Third i would guess is a famous yellow lab-red zebra hybrid.


----------



## mserin (Jul 19, 2009)

bac3492 said:


> I would guess the first one is a elongatus type. Which one, im not sure.
> 
> Second is most likely a maingano.
> 
> Third i would guess is a famous yellow lab-red zebra hybrid.


Thanks for the input.... but I'm a bit confused..... the second shot (in searching for the maingano as you suggested) states a max size of just under four inches however this guy is definitely five maybe even slightly larger.... wouldn't that put him in the Mel. Johanni group or is it possible for the Maingano to reach that size?


----------



## non_compliance (Dec 4, 2008)

is no. 2 maybe one of these?

http://www.cichlid-forum.com/profiles/s ... php?id=801


----------



## nfrost (Mar 10, 2009)

1. definitely an elongatus type. probably sp. 'elongatus orantus' or 'elongatus orantus tanzania' the former is much more common.

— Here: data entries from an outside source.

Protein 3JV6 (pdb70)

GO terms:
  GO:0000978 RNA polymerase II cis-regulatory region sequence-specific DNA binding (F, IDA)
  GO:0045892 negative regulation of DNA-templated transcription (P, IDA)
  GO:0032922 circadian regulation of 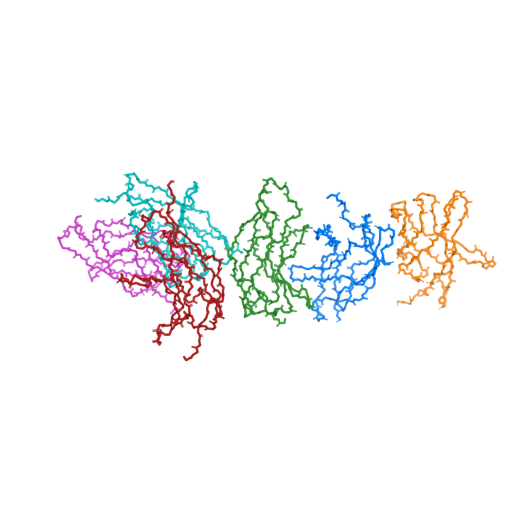gene expression (P, IMP)
  GO:0005515 protein binding (F, IPI)
  GO:0005634 nucleus (C, IDA)
  GO:0038061 non-canonical NF-kappaB signal transduction (P, IDA)
  GO:0005829 cytosol (C, IDA)
  GO:0003677 DNA binding (F, IDA)
  GO:0003700 DNA-binding transcription factor activity (F, IDA)
  GO:0042088 T-helper 1 type immune response (P, IMP)
  GO:0043011 myeloid dendritic cell differentiation (P, IMP)
  GO:0045063 T-helper 1 cell differentiation (P, IMP)
  GO:0019882 antigen processing and presentation (P, IMP)
  GO:0042802 identical protein binding (F, IPI)
  GO:0045202 synapse (C, IDA)
  GO:0045202 synapse (C, IEP)

B-factor: mean 74.11, std 22.83, range [18.7, 140.0]

CATH classification: 2.60.40.10

Sequence (621 aa):
TSELRICRINKESGPCTGGEELYLLCDKVQKEDISVVFSTASWEGRADFSQADVHRQIAIVFKTPPYEDLEISEPVTVNVFLQRLTDGVCSEPLPFTYLPRASNLKISRMDKTAGSVRGGDEVYLLCDKVQKDDIEVRFYEDDENGWQAFGDFSPTDVHKQYAIVFRTPPYHKMKIERPVTVFLQLKRKRGGDVSDSKQFTYYPVVEDTSELRICRINKESGPCTGGEELYLLCDKVQKEDISVVFSTASWEGRADFSQADVHRQIAIVFKTPPYEDLEISEPVTVNVFLQRLTDGVCSEPLPFTYLPRASNLKISRMDKTAGSVRGGDEVYLLCDKVQKDDIEVRFYEDDENGWQAFGDFSPTDVHKQYAIVFRTPPYHKMKIERPVTVFLQLKRKRGGDVSDSKQFTYYPVVETSELRICRINKESGPCTGGEELYLLCDKVQKEDISVVFSTASWEGRADFSQADVHRQIAIVFKTPPYEDLEISEPVTVNVFLQRLTDGVCSEPLPFTYLPRASNLKISRMDKTAGSVRGGDEVYLLCDKVQKDDIEVRFYEDDENGWQAFGDFSPTDVHKQYAIVFRTPPYHKMKIERPVTVFLQLKRKRGGDVSDSKQFTYYPVV

Foldseek 3Di:
DDDFFWPDKPDAEEALQWFAKIKTFIPADQLVWKWKWKDDPPDIDTWDDHSVQCPPRTMGITIGDHHPDNADDAKAKTWIWMATDVHRDIHGTDIHIHDHD/DDAKAWDDKQDFEEALQWFAKIKTFIAFDQLPFKWKKKFAPDPVTDIDTWADHSVQCPPRTMGITITHHHPDQQDDAWDKIWMWMATNVPRHTYPIDMHIHGHPDDD/DDAFEWDDKPAAEEALQWFAKIKTFIDADQLVWKWKWKDDPPDIDTWDAHSVQCPPRTMGITIGDHHPDLADDAKAKTWMWMATRVVRDIHHTDIHIHDHD/DDAKAWDDKPDQEDALQKFDKMKTFIAFDQLVFKWKKWFADDDVTDIDTWDDHSVQAPPRTIGITMTHHHPPLADDAKDKTWMWMATNPPGHTYPIDIHIHGRDDD/DDAFFWDDKPAAEEALQKFAKIKTFIDADQLVWKWKWKDDPPDIDTWDDHSVQCPPRTMGITIGDHHPDNADPAKAKIWIWMATRVVRDIHGTDIHIHDHD/DDAKEWDDKQDFEEALQWFAKIKTFIAFDQLPFKWKKKAAPDDVRDIDTWDDHSVQCPPRTMHITITHHHPDQQDDAWDKIWMWMATNVPRHTYPIDMHIHGHDD

Radius of gyration: 36.07 Å; Cα contacts (8 Å, |Δi|>4): 1555; chains: 6; bounding box: 84×68×112 Å

Secondary structure (DSSP, 8-state):
-----EEEES-SEEETT---EEEEEESS--TTS-EEEEE-SS-EEE-B--GGG-GGGSEEEEEPPPPS-TT-SS-EEEEEEEE-SSS--B---EEEEEE--/-PPB-EEEES-SEEETT---EEEEEESS--TTTEEEEEE-TTTT--EEE-B--GGGEETTTEEEEEPPPPS-SS-SS-EEEEEEEEESSS--BB--EEEEEE-----/-----EEEES-SEEETT---EEEEEES---TTS-EEEEE-SS-EEE-B--GGGBGGGSEEEEEPPPPS-TT-SS-EEEEEEEE-SSS--B---EEEEEE--/-----EEEES-SEEESS---EEEEEES---TTTEEEEEE--SSS--EEE-B--STTEETTTEEEEEPPPPS-SS-SS-EEEEEEEEESSS--B---EEEEEE----/-----EEEES-SEEETT---EEEEEESS--TTS-EEEEE-SS-EEE-B--GGG-GGGSEEEEEPPPPS-S--SS-EEEEEEEE-SSS--B---EEEEEE--/-PPB-EEEES-SEEETT---EEEEEES---TTTEEEEEE-SSSS--EEE-B--GGGEETTTEEEEEPPPPS-S--SS-EEEEEEEEESSS--BB--EEEEEEPP-

Nearest PDB structures (foldseek):
  3jv6-assembly3_E  TM=1.010E+00  e=1.784E-20  Mus musculus
  1k3z-assembly1_B  TM=9.871E-01  e=4.306E-15  Mus musculus
  1ikn-assembly1_A  TM=9.882E-01  e=6.979E-15  Mus musculus
  1nfi-assembly1_A  TM=9.845E-01  e=1.016E-14  Homo sapiens
  8u9l-assembly4_O  TM=9.820E-01  e=1.647E-14  Mus musculus

Solvent-accessible surface area: 32705 Å² total; per-residue (Å²): 190,78,114,20,109,10,54,79,28,24,93,133,47,3,52,0,71,15,42,38,74,0,10,0,5,0,26,147,11,87,118,99,14,11,11,0,0,0,9,46,103,58,9,20,10,96,11,104,43,61,100,92,32,12,20,89,66,3,1,0,5,3,100,2,12,74,24,86,62,84,150,23,96,121,79,35,88,4,67,0,23,0,8,40,109,113,57,12,17,11,9,128,67,59,96,2,31,0,55,45,228,147,53,128,11,108,2,32,84,27,27,85,72,47,3,10,0,149,16,33,35,47,1,10,1,2,0,31,90,5,87,99,81,36,5,30,0,37,1,18,21,122,86,168,102,47,32,94,17,84,9,106,41,60,62,119,34,12,26,99,63,47,2,0,7,4,114,2,11,69,15,93,116,80,182,13,145,172,84,35,69,0,85,0,18,0,56,50,133,213,52,36,76,69,2,136,42,89,119,3,33,0,101,31,56,111,149,200,168,72,105,21,80,0,28,27,28,27,84,95,53,4,57,0,68,16,38,40,75,0,9,1,2,0,30,108,11,92,102,105,15,11,10,0,0,0,12,41,109,51,9,15,9,94,11,102,41,63,92,94,34,11,18,94,69,0,2,0,5,3,99,3,11,71,25,82,67,89,151,23,98,125,76,39,89,4,61,1,22,0,7,30,106,111,47,12,23,13,8,119,59,11,63,2,38,1,55,38,220,137,78,122,13,105,4,34,88,20,27,71,79,37,14,34,0,83,23,29,43,53,0,6,0,2,0,31,104,8,117,113,87,28,6,38,0,42,0,24,31,119,90,169,105,50,39,89,21,84,8,104,47,36,60,62,23,11,24,98,72,40,2,0,3,2,47,3,12,72,17,93,123,93,176,21,154,184,77,36,68,1,82,0,14,0,56,32,131,218,61,30,68,66,2,124,44,81,121,0,22,0,107,40,56,129,206,158,80,103,24,115,9,56,76,29,29,96,134,49,3,50,0,66,17,46,43,74,0,6,0,1,0,20,125,10,92,113,107,24,12,14,0,0,0,12,42,119,102,39,97,12,111,11,105,45,59,108,96,38,10,15,97,62,0,1,0,5,2,109,3,12,71,20,102,60,88,149,24,101,130,77,38,90,4,69,0,28,0,30,34,108,114,73,31,65,57,17,127,65,43,103,2,35,0,59,42,226,146,69,132,10,116,5,38,88,24,28,86,71,28,11,37,0,158,10,35,36,53,1,8,1,1,0,34,97,1,98,112,61,27,9,29,1,43,0,31,27,126,82,169,87,49,13,77,16,45,7,102,40,53,49,121,35,10,20,98,71,39,2,0,5,3,114,3,12,72,17,63,112,85,185,18,139,173,69,38,67,3,80,0,15,0,28,38,50,53,16,19,73,64,2,136,41,86,112,2,24,0,112,36,82,193

Structure (mmCIF, N/CA/C/O backbone):
data_3JV6
#
_entry.id   3JV6
#
_cell.length_a   126.335
_cell.length_b   141.144
_cell.length_c   168.986
_cell.angle_alpha   90.000
_cell.angle_beta   90.000
_cell.angle_gamma   90.000
#
_symmetry.space_group_name_H-M   'I 2 2 2'
#
loop_
_entity.id
_entity.type
_entity.pdbx_description
1 polymer 'Transcription factor RelB'
2 polymer 'Nuclear factor NF-kappa-B p100 subunit'
3 non-polymer 'SULFATE ION'
4 water water
#
loop_
_atom_site.group_PDB
_atom_site.id
_atom_site.type_symbol
_atom_site.label_atom_id
_atom_site.label_alt_id
_atom_site.label_comp_id
_atom_site.label_asym_id
_atom_site.label_entity_id
_atom_site.label_seq_id
_atom_site.pdbx_PDB_ins_code
_atom_site.Cartn_x
_atom_site.Cartn_y
_atom_site.Cartn_z
_atom_site.occupancy
_atom_site.B_iso_or_equiv
_atom_site.auth_seq_id
_atom_site.auth_comp_id
_atom_site.auth_asym_id
_atom_site.auth_atom_id
_atom_site.pdbx_PDB_model_num
ATOM 1 N N . THR A 1 1 ? 56.125 14.559 37.957 1.00 114.23 278 THR A N 1
ATOM 2 C CA . THR A 1 1 ? 56.971 13.486 37.391 1.00 117.29 278 THR A CA 1
ATOM 3 C C . THR A 1 1 ? 57.791 13.834 36.143 1.00 115.10 278 THR A C 1
ATOM 4 O O . THR A 1 1 ? 58.785 13.164 35.877 1.00 113.64 278 THR A O 1
ATOM 8 N N . SER A 1 2 ? 57.406 14.872 35.398 1.00 112.61 279 SER A N 1
ATOM 9 C CA . SER A 1 2 ? 58.200 15.297 34.255 1.00 109.67 279 SER A CA 1
ATOM 10 C C . SER A 1 2 ? 58.434 16.808 34.234 1.00 105.43 279 SER A C 1
ATOM 11 O O . SER A 1 2 ? 57.588 17.597 34.656 1.00 99.60 279 SER A O 1
ATOM 14 N N . GLU 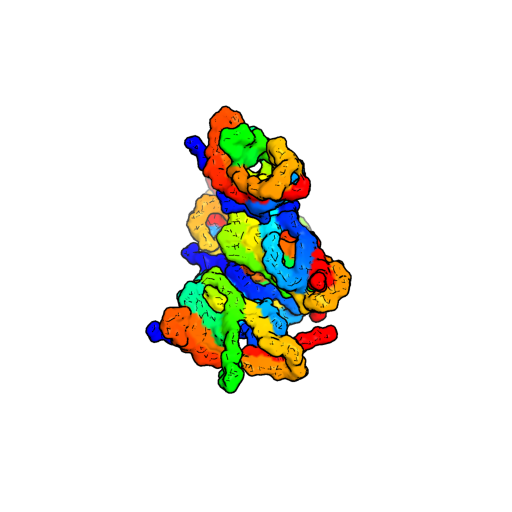A 1 3 ? 59.592 17.213 33.729 1.00 104.13 280 GLU A N 1
ATOM 15 C CA . GLU A 1 3 ? 59.953 18.634 33.674 1.00 102.19 280 GLU A CA 1
ATOM 16 C C . GLU A 1 3 ? 59.176 19.482 32.662 1.00 88.54 280 GLU A C 1
ATOM 17 O O . GLU A 1 3 ? 59.019 19.106 31.507 1.00 92.52 280 GLU A O 1
ATOM 23 N N . LEU A 1 4 ? 58.709 20.640 33.110 1.00 66.83 281 LEU A N 1
ATOM 24 C CA . LEU A 1 4 ? 57.978 21.563 32.252 1.00 54.19 281 LEU A CA 1
ATOM 25 C C . LEU A 1 4 ? 58.685 22.904 32.364 1.00 54.65 281 LEU A C 1
ATOM 26 O O . LEU A 1 4 ? 58.714 23.491 33.435 1.00 55.04 281 LEU A O 1
ATOM 31 N N . ARG A 1 5 ? 59.241 23.401 31.266 1.00 54.96 282 ARG A N 1
ATOM 32 C CA . ARG A 1 5 ? 59.969 24.657 31.342 1.00 54.38 282 ARG A CA 1
ATOM 33 C C . ARG A 1 5 ? 60.176 25.360 30.006 1.00 57.77 282 ARG A C 1
ATOM 34 O O . ARG A 1 5 ? 60.407 24.720 28.981 1.00 60.15 282 ARG A O 1
ATOM 42 N N . ILE A 1 6 ? 60.104 26.685 30.029 1.00 54.46 283 ILE A N 1
ATOM 43 C CA . ILE A 1 6 ? 60.301 27.493 28.829 1.00 50.28 283 ILE A CA 1
ATOM 44 C C . ILE A 1 6 ? 61.734 28.004 28.868 1.00 54.67 283 ILE A C 1
ATOM 45 O O . ILE A 1 6 ? 62.170 28.519 29.897 1.00 62.51 283 ILE A O 1
ATOM 50 N N . CYS A 1 7 ? 62.478 27.864 27.774 1.00 50.23 284 CYS A N 1
ATOM 51 C CA . CYS A 1 7 ? 63.852 28.344 27.782 1.00 49.17 284 CYS A CA 1
ATOM 52 C C . CYS A 1 7 ? 64.009 29.707 27.128 1.00 47.65 284 CYS A C 1
ATOM 53 O O . CYS A 1 7 ? 64.998 30.396 27.379 1.00 62.46 284 CYS A O 1
ATOM 56 N N . ARG A 1 8 ? 63.040 30.105 26.306 1.00 45.88 285 ARG A N 1
ATOM 57 C CA . ARG A 1 8 ? 63.057 31.432 25.674 1.00 50.55 285 ARG A CA 1
ATOM 58 C C . ARG A 1 8 ? 61.963 31.657 24.631 1.00 50.12 285 ARG A C 1
ATOM 59 O O . ARG A 1 8 ? 61.402 30.708 24.082 1.00 56.21 285 ARG A O 1
ATOM 67 N N . ILE A 1 9 ? 61.655 32.928 24.379 1.00 43.01 286 ILE A N 1
ATOM 68 C CA . ILE A 1 9 ? 60.606 33.308 23.435 1.00 49.63 286 ILE A CA 1
ATOM 69 C C . ILE A 1 9 ? 61.113 34.407 22.484 1.00 52.30 286 ILE A C 1
ATOM 70 O O . ILE A 1 9 ? 61.659 35.428 22.922 1.00 47.51 286 ILE A O 1
ATOM 75 N N . ASN A 1 10 ? 60.935 34.185 21.181 1.00 51.63 287 ASN A N 1
ATOM 76 C CA . ASN A 1 10 ? 61.425 35.116 20.165 1.00 54.81 287 ASN A CA 1
ATOM 77 C C . ASN A 1 10 ? 60.978 36.579 20.267 1.00 58.61 287 ASN A C 1
ATOM 78 O O . ASN A 1 10 ? 61.552 37.443 19.611 1.00 59.98 287 ASN A O 1
ATOM 83 N N . LYS A 1 11 ? 59.976 36.869 21.090 1.00 59.83 288 LYS A N 1
ATOM 84 C CA . LYS A 1 11 ? 59.509 38.245 21.243 1.00 62.78 288 LYS A CA 1
ATOM 85 C C . LYS A 1 11 ? 59.069 38.513 22.672 1.00 66.91 288 LYS A C 1
ATOM 86 O O . LYS A 1 11 ? 58.745 37.579 23.404 1.00 69.27 288 LYS A O 1
ATOM 92 N N . GLU A 1 12 ? 59.072 39.780 23.078 1.00 67.70 289 GLU A N 1
ATOM 93 C CA . GLU A 1 12 ? 58.660 40.114 24.436 1.00 77.71 289 GLU A CA 1
ATOM 94 C C . GLU A 1 12 ? 57.500 41.112 24.533 1.00 76.06 289 GLU A C 1
ATOM 95 O O . GLU A 1 12 ? 56.922 41.311 25.608 1.00 80.07 289 GLU A O 1
ATOM 101 N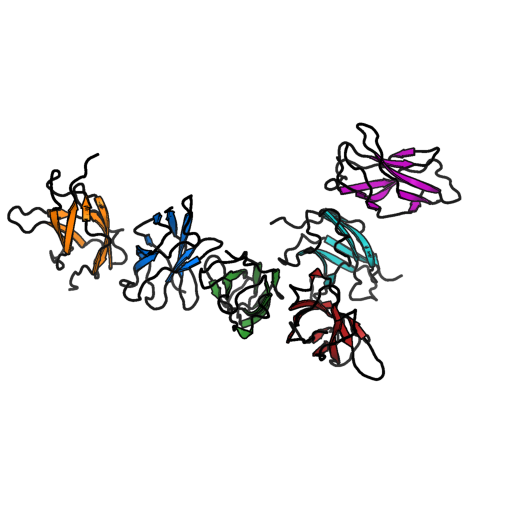 N . SER A 1 13 ? 57.145 41.723 23.409 1.00 64.27 290 SER A N 1
ATOM 102 C CA . SER A 1 13 ? 56.028 42.660 23.382 1.00 63.55 290 SER A CA 1
ATOM 103 C C . SER A 1 13 ? 55.150 42.317 22.188 1.00 67.17 290 SER A C 1
ATOM 104 O O . SER A 1 13 ? 55.555 41.556 21.314 1.00 70.93 290 SER A O 1
ATOM 107 N N . GLY A 1 14 ? 53.952 42.882 22.146 1.00 80.08 291 GLY A N 1
ATOM 108 C CA . GLY A 1 14 ? 53.054 42.608 21.040 1.00 86.04 291 GLY A CA 1
ATOM 109 C C . GLY A 1 14 ? 51.715 43.290 21.237 1.00 87.56 291 GLY A C 1
ATOM 110 O O . GLY A 1 14 ? 51.322 43.571 22.372 1.00 95.94 291 GLY A O 1
ATOM 111 N N . PRO A 1 15 ? 50.980 43.563 20.149 1.00 74.96 292 PRO A N 1
ATOM 112 C CA . PRO A 1 15 ? 49.674 44.221 20.226 1.00 67.15 292 PRO A CA 1
ATOM 113 C C . PRO A 1 15 ? 48.568 43.393 20.895 1.00 68.97 292 PRO A C 1
ATOM 114 O O . PRO A 1 15 ? 48.410 42.197 20.622 1.00 66.72 292 PRO A O 1
ATOM 118 N N . CYS A 1 16 ? 47.817 44.064 21.770 1.00 71.88 293 CYS A N 1
ATOM 119 C CA . CYS A 1 16 ? 46.705 43.490 22.531 1.00 68.23 293 CYS A CA 1
ATOM 120 C C . CYS A 1 16 ? 45.675 42.789 21.658 1.00 63.83 293 CYS A C 1
ATOM 121 O O . CYS A 1 16 ? 44.924 41.937 22.130 1.00 59.38 293 CYS A O 1
ATOM 124 N N . THR A 1 17 ? 45.634 43.163 20.386 1.00 59.82 294 THR A N 1
ATOM 125 C CA . THR A 1 17 ? 44.697 42.564 19.447 1.00 60.75 294 THR A CA 1
ATOM 126 C C . THR A 1 17 ? 44.924 41.052 19.347 1.00 59.52 294 THR A C 1
ATOM 127 O O . THR A 1 17 ? 44.011 40.302 18.999 1.00 61.49 294 THR A O 1
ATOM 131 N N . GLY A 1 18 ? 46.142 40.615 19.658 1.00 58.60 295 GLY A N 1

2. melanochromis cyaneorhabdos (aka maingano) or johanni, but I would lean towards cyaneorhabdos

3. not a great shot but I would say as others a hybrid or _possibly_ a melanochromis female

And as far as that fish being 5" plus, fish in the aquaria grow much larger than fish in the wild. Like Pseudotropheus socolofi never grows larger than 4" in the lake, but grows somewhere around 6" in some peoples tanks.


----------



## ladybugzcrunch (Jul 26, 2009)

My guess is 
#1 is Pseudotropheus sp. "Elongatus Likoma Island" 
#2 is Melanochromis chipokae 
#3 is Metriaclima estherae/Labidochromis Caeruleus hybrid


----------



## mserin (Jul 19, 2009)

nfrost said:


> 1. definitely an elongatus type. probably sp. 'elongatus orantus' or 'elongatus orantus tanzania' the former is much more common.
> 
> 2. melanochromis cyaneorhabdos (aka maingano) or johanni, but I would lean towards cyaneorhabdos
> 
> ...


You seriously rock! I found pics of Mel. Johanni female and her coloring is just right even with the blue highlights on her fins, as seen here:










Maybe I can catch a better shot of her .... where you can see the full shape  Thanks so much!


----------



## noki (Jun 13, 2003)

Does that Yellowish female have a pointed mouth like a Labidochromis or a mouth like a Johanni. It is hard to tell from the pic. Yes, a female Johanni can be a washed out yellowish color but I'm not sure.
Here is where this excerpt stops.